==== Source material ====

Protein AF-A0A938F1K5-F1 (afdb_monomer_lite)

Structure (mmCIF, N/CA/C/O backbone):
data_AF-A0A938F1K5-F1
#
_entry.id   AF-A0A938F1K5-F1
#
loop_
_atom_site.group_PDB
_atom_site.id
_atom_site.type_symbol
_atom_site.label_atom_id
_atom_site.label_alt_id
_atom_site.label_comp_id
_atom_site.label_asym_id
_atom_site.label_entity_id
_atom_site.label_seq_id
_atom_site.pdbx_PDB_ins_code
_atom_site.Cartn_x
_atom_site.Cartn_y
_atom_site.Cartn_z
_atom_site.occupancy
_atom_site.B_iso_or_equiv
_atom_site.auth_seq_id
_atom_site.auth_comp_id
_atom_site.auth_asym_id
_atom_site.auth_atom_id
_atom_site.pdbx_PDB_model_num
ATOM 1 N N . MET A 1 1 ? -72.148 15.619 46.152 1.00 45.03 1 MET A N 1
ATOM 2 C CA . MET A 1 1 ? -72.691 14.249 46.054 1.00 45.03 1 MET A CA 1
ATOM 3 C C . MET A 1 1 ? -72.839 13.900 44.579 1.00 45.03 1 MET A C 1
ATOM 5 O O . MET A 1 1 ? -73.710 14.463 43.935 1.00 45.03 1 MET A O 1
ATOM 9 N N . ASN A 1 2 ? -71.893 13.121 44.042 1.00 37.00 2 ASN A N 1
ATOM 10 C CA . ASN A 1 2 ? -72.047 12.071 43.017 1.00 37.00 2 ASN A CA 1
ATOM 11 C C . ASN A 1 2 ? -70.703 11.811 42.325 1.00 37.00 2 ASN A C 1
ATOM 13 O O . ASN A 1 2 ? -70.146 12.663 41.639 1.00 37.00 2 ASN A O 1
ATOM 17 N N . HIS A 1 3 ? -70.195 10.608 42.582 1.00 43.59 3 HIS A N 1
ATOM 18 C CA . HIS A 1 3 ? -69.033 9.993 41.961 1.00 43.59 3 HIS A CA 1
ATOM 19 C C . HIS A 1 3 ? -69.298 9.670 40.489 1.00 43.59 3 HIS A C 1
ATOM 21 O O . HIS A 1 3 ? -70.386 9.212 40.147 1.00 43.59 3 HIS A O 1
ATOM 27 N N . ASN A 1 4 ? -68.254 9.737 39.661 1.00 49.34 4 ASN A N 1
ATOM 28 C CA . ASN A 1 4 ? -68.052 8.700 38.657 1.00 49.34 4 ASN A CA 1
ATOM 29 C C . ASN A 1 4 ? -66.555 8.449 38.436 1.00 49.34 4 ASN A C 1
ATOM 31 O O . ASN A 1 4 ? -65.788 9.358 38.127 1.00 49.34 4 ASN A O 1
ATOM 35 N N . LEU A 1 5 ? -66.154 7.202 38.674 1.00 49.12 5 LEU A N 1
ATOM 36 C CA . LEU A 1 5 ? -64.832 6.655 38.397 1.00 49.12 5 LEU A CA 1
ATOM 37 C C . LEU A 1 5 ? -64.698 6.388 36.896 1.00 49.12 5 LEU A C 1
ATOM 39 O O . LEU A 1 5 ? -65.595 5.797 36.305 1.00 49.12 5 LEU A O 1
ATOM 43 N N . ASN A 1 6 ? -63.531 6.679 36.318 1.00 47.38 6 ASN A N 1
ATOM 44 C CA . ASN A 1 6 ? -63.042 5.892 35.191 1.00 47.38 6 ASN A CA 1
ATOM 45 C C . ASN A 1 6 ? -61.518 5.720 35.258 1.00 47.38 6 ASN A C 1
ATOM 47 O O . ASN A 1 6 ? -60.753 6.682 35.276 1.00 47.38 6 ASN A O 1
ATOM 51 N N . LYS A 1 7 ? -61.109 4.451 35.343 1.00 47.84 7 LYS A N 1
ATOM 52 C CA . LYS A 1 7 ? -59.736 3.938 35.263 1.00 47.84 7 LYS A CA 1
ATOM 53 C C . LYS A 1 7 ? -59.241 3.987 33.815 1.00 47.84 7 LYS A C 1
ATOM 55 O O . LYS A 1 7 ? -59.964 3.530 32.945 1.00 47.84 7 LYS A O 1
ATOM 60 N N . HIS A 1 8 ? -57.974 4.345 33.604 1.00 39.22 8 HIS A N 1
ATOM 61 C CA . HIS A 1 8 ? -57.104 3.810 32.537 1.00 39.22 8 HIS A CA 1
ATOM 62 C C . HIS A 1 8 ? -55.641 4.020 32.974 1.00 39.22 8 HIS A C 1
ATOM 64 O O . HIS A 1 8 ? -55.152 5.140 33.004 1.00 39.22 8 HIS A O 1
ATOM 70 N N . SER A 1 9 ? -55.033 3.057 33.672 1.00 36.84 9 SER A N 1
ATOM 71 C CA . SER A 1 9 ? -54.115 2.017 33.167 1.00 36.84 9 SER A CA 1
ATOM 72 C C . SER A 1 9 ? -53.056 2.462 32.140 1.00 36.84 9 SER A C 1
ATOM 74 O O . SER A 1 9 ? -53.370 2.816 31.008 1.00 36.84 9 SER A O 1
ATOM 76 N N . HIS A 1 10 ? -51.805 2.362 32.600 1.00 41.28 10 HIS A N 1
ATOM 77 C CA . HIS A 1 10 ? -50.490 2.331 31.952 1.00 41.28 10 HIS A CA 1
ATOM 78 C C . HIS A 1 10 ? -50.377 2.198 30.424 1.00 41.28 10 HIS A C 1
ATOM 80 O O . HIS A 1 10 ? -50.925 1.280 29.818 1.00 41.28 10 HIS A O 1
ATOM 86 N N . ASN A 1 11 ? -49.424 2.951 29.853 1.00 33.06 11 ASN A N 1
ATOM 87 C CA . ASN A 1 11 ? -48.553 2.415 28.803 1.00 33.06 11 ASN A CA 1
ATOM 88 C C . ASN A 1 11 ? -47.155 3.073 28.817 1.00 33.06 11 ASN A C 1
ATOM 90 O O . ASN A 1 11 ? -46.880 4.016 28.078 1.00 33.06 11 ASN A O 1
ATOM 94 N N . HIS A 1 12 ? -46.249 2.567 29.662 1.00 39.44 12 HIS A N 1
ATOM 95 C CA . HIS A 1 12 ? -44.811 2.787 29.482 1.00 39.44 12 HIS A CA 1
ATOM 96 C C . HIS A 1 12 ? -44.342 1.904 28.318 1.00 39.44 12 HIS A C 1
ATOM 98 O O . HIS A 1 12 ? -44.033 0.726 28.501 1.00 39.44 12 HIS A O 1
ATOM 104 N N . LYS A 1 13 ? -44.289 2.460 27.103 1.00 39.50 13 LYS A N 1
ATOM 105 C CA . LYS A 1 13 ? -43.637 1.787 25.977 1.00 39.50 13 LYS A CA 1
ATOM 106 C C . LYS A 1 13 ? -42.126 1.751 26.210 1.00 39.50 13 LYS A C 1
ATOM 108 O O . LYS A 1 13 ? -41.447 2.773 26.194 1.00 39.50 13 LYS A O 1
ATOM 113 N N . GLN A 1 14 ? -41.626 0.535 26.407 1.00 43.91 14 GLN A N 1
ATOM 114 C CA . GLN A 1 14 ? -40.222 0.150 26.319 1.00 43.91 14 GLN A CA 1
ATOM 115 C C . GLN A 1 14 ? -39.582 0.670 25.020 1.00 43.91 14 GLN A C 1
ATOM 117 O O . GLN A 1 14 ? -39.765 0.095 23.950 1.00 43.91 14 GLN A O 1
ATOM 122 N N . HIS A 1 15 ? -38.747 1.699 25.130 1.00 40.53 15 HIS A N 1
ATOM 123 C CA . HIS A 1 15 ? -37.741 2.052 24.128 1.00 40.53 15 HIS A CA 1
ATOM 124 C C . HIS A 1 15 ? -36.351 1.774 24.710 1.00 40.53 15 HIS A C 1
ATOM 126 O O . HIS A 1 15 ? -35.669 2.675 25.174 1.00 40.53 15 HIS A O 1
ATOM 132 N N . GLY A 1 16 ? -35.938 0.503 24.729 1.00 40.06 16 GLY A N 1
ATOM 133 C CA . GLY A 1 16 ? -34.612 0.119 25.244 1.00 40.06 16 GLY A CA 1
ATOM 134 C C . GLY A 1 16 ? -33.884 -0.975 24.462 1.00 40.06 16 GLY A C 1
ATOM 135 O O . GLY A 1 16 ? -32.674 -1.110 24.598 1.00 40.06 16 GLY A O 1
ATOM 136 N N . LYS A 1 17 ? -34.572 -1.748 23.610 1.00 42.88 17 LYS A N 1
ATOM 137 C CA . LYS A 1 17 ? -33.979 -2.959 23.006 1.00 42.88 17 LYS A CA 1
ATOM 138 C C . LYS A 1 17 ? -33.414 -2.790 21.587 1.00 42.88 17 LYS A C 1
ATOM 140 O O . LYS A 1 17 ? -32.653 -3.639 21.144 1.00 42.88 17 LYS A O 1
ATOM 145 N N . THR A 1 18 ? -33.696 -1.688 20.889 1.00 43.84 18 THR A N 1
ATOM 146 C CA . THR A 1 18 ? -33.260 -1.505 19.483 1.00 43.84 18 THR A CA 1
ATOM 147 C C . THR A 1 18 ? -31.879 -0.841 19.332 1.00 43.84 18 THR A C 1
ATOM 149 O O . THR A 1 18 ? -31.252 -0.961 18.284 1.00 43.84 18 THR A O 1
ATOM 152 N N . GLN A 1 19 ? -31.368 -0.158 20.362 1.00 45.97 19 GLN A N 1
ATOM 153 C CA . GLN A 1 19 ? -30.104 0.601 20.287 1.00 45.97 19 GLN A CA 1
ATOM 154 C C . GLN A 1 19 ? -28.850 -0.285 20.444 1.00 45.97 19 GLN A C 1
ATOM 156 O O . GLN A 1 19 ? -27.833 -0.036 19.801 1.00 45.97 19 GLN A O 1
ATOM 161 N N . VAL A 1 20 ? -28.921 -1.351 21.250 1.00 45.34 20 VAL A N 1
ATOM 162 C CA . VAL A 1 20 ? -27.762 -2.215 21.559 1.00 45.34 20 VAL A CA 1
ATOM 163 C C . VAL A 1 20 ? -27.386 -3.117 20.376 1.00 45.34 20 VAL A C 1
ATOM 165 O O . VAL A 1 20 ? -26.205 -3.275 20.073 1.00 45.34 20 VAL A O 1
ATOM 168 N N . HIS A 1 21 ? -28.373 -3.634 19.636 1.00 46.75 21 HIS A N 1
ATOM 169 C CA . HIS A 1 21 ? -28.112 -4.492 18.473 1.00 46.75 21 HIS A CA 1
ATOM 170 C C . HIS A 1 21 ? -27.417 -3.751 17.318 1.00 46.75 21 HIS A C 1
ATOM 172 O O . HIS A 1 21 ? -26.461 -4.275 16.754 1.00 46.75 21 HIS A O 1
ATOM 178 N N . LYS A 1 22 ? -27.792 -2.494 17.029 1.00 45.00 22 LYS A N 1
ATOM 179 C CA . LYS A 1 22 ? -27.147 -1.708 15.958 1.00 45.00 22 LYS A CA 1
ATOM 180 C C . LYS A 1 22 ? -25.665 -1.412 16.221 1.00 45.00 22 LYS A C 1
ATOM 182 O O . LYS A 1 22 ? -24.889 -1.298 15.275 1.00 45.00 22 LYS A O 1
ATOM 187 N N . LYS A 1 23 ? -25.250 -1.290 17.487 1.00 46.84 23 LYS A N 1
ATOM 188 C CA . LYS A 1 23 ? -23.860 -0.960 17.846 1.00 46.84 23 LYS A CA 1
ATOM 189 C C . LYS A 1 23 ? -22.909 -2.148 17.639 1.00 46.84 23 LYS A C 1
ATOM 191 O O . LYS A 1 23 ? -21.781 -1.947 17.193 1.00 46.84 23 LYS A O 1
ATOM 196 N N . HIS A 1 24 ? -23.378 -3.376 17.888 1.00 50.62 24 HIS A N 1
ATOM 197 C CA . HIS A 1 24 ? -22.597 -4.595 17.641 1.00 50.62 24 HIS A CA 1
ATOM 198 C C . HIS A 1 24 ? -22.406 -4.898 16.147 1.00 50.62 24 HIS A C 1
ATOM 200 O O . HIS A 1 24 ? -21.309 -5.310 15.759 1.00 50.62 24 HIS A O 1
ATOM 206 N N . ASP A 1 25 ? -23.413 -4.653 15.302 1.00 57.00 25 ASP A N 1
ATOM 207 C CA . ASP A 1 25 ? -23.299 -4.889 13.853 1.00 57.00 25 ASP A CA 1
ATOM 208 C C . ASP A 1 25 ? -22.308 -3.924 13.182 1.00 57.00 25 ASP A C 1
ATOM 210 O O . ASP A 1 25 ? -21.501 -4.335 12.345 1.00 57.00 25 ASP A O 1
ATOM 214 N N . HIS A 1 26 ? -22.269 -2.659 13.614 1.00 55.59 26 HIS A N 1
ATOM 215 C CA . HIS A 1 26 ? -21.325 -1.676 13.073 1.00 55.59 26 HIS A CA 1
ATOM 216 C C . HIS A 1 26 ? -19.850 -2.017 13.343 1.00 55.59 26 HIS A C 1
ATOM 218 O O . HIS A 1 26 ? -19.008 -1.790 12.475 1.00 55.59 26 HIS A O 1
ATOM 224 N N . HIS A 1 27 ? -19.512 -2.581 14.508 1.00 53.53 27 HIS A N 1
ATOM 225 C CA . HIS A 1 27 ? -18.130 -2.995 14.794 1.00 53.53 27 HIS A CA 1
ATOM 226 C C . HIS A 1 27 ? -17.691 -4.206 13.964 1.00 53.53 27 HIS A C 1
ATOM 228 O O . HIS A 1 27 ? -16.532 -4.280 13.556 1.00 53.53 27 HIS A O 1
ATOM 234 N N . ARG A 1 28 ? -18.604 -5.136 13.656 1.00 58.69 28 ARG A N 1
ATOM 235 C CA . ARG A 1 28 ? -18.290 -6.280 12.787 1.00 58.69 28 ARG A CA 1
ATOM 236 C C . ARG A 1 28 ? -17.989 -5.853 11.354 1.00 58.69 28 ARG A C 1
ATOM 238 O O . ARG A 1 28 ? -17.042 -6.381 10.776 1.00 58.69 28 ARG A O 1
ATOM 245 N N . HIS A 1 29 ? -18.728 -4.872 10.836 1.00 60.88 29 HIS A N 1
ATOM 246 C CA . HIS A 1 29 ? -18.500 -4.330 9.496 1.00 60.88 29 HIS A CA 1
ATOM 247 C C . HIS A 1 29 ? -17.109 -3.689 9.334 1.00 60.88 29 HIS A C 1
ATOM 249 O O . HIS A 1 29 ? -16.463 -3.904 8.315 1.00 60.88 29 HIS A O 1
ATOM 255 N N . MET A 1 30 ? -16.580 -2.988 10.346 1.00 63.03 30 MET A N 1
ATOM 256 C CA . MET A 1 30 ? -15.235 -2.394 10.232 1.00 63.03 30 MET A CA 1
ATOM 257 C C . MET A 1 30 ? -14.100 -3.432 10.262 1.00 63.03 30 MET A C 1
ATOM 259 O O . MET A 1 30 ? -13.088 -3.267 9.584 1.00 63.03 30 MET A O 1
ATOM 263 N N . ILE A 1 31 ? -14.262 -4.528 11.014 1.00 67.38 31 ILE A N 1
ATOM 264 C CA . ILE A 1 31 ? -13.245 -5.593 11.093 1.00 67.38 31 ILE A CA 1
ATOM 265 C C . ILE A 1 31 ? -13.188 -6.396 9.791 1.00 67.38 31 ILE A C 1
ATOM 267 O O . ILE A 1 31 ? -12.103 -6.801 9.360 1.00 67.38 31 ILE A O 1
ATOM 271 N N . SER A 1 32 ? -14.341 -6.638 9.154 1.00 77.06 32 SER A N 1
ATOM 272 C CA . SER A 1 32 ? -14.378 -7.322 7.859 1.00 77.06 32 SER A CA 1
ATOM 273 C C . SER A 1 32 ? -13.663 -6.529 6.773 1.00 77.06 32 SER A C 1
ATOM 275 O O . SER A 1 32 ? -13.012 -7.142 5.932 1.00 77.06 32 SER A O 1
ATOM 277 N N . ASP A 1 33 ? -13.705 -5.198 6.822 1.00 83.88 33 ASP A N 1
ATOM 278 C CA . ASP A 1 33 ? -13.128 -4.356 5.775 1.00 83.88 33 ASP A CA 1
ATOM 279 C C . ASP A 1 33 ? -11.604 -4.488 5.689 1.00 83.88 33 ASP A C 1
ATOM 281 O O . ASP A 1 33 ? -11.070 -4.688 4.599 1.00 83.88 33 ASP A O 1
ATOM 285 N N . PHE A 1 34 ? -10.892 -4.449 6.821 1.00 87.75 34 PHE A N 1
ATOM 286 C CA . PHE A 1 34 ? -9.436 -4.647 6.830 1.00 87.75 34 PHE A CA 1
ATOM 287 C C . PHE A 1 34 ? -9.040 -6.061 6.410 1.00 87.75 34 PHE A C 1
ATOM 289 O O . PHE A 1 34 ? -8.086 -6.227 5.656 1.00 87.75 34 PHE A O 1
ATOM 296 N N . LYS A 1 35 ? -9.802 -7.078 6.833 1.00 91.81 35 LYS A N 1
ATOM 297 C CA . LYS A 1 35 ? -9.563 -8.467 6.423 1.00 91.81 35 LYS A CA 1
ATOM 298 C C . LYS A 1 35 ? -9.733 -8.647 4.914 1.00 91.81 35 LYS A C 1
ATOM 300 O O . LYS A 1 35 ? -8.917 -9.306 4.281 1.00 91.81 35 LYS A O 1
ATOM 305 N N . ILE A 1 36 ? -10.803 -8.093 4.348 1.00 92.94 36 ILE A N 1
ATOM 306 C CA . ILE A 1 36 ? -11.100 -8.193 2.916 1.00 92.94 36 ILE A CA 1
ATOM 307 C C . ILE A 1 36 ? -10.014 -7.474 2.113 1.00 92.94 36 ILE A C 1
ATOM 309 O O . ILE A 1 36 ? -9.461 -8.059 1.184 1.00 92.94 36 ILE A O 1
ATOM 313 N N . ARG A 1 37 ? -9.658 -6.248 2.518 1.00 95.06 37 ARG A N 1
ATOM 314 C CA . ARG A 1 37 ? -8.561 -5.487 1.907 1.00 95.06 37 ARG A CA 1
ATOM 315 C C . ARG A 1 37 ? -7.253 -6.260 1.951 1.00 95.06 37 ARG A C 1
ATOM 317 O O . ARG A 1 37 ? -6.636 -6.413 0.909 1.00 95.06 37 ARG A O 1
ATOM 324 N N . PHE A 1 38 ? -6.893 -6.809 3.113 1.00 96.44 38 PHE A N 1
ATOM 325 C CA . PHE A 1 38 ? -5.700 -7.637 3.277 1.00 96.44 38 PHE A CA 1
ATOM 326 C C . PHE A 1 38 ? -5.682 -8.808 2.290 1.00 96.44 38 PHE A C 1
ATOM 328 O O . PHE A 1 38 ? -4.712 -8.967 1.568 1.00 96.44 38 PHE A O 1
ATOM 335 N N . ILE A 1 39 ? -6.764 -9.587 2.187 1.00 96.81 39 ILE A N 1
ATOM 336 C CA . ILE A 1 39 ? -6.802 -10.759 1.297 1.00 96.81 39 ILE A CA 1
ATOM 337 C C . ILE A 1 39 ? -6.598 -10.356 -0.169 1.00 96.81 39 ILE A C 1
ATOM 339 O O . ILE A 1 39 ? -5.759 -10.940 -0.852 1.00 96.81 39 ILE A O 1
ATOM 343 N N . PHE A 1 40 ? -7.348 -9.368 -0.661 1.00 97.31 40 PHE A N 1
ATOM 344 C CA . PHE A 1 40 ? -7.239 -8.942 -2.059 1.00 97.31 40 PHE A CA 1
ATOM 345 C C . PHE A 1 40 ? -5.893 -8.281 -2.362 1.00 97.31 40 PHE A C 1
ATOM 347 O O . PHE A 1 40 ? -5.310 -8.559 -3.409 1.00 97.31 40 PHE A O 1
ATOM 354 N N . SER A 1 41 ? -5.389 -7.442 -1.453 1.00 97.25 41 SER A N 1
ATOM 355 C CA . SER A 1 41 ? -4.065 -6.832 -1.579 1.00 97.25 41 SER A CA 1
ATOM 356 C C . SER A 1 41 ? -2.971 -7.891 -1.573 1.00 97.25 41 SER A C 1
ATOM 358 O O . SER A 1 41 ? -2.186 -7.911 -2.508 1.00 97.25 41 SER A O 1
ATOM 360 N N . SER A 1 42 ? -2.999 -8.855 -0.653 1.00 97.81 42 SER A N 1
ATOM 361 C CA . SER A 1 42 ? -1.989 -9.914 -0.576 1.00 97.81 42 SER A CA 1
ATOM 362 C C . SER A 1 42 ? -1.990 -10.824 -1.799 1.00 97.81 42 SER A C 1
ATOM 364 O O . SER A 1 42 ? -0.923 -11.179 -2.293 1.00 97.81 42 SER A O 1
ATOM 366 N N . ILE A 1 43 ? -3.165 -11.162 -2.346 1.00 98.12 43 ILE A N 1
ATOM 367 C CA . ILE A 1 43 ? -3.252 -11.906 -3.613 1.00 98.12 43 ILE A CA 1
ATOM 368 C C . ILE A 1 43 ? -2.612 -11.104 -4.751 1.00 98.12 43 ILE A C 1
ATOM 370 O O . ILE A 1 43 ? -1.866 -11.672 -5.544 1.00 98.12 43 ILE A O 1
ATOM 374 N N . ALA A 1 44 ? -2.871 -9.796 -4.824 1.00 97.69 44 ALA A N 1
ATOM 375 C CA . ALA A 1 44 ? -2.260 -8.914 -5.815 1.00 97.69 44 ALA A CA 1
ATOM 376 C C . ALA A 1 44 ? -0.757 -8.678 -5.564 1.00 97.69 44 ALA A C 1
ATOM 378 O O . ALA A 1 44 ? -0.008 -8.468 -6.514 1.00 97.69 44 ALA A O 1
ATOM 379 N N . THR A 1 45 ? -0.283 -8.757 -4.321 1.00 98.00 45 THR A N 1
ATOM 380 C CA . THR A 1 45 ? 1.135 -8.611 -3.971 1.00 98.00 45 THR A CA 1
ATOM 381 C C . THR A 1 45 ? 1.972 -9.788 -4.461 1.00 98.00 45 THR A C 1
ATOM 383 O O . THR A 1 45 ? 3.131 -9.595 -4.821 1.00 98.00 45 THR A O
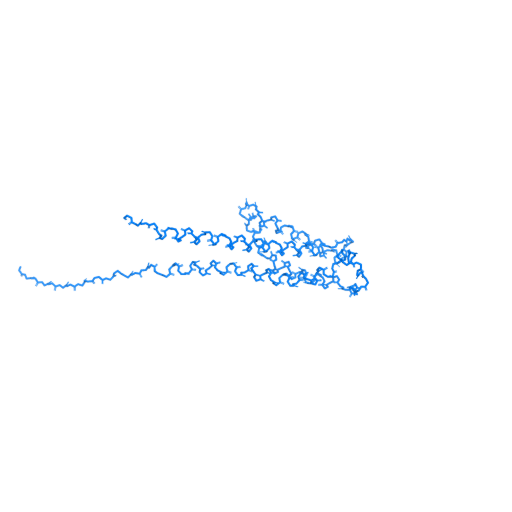 1
ATOM 386 N N . VAL A 1 46 ? 1.409 -11.000 -4.553 1.00 96.50 46 VAL A N 1
ATOM 387 C CA . VAL A 1 46 ? 2.131 -12.178 -5.071 1.00 96.50 46 VAL A CA 1
ATOM 388 C C . VAL A 1 46 ? 2.749 -11.922 -6.456 1.00 96.50 46 VAL A C 1
ATOM 390 O O . VAL A 1 46 ? 3.969 -12.056 -6.578 1.00 96.50 46 VAL A O 1
ATOM 393 N N . PRO A 1 47 ? 1.994 -11.519 -7.499 1.00 93.88 47 PRO A N 1
ATOM 394 C CA . PRO A 1 47 ? 2.598 -11.204 -8.788 1.00 93.88 47 PRO A CA 1
ATOM 395 C C . PRO A 1 47 ? 3.551 -10.002 -8.717 1.00 93.88 47 PRO A C 1
ATOM 397 O O . PRO A 1 47 ? 4.554 -10.014 -9.420 1.00 93.88 47 PRO A O 1
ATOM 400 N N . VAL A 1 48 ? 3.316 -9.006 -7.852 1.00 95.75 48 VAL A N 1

====

**Problem**
Once the line with "ATOM 18 C CA" is found in the records above, print exactly that line and every line after it through the line with "ATOM 31 O O".

**Problem solution**
ATOM 18 C CA . HIS A 1 3 ? -69.033 9.993 41.961 1.00 43.59 3 HIS A CA 1
ATOM 19 C C . HIS A 1 3 ? -69.298 9.670 40.489 1.00 43.59 3 HIS A C 1
ATOM 21 O O . HIS A 1 3 ? -70.386 9.212 40.147 1.00 43.59 3 HIS A O 1
ATOM 27 N N . ASN A 1 4 ? -68.254 9.737 39.661 1.00 49.34 4 ASN A N 1
ATOM 28 C CA . ASN A 1 4 ? -68.052 8.700 38.657 1.00 49.34 4 ASN A CA 1
ATOM 29 C C . ASN A 1 4 ? -66.555 8.449 38.436 1.00 49.34 4 ASN A C 1
ATOM 31 O O . ASN A 1 4 ? -65.788 9.358 38.127 1.00 49.34 4 ASN A O 1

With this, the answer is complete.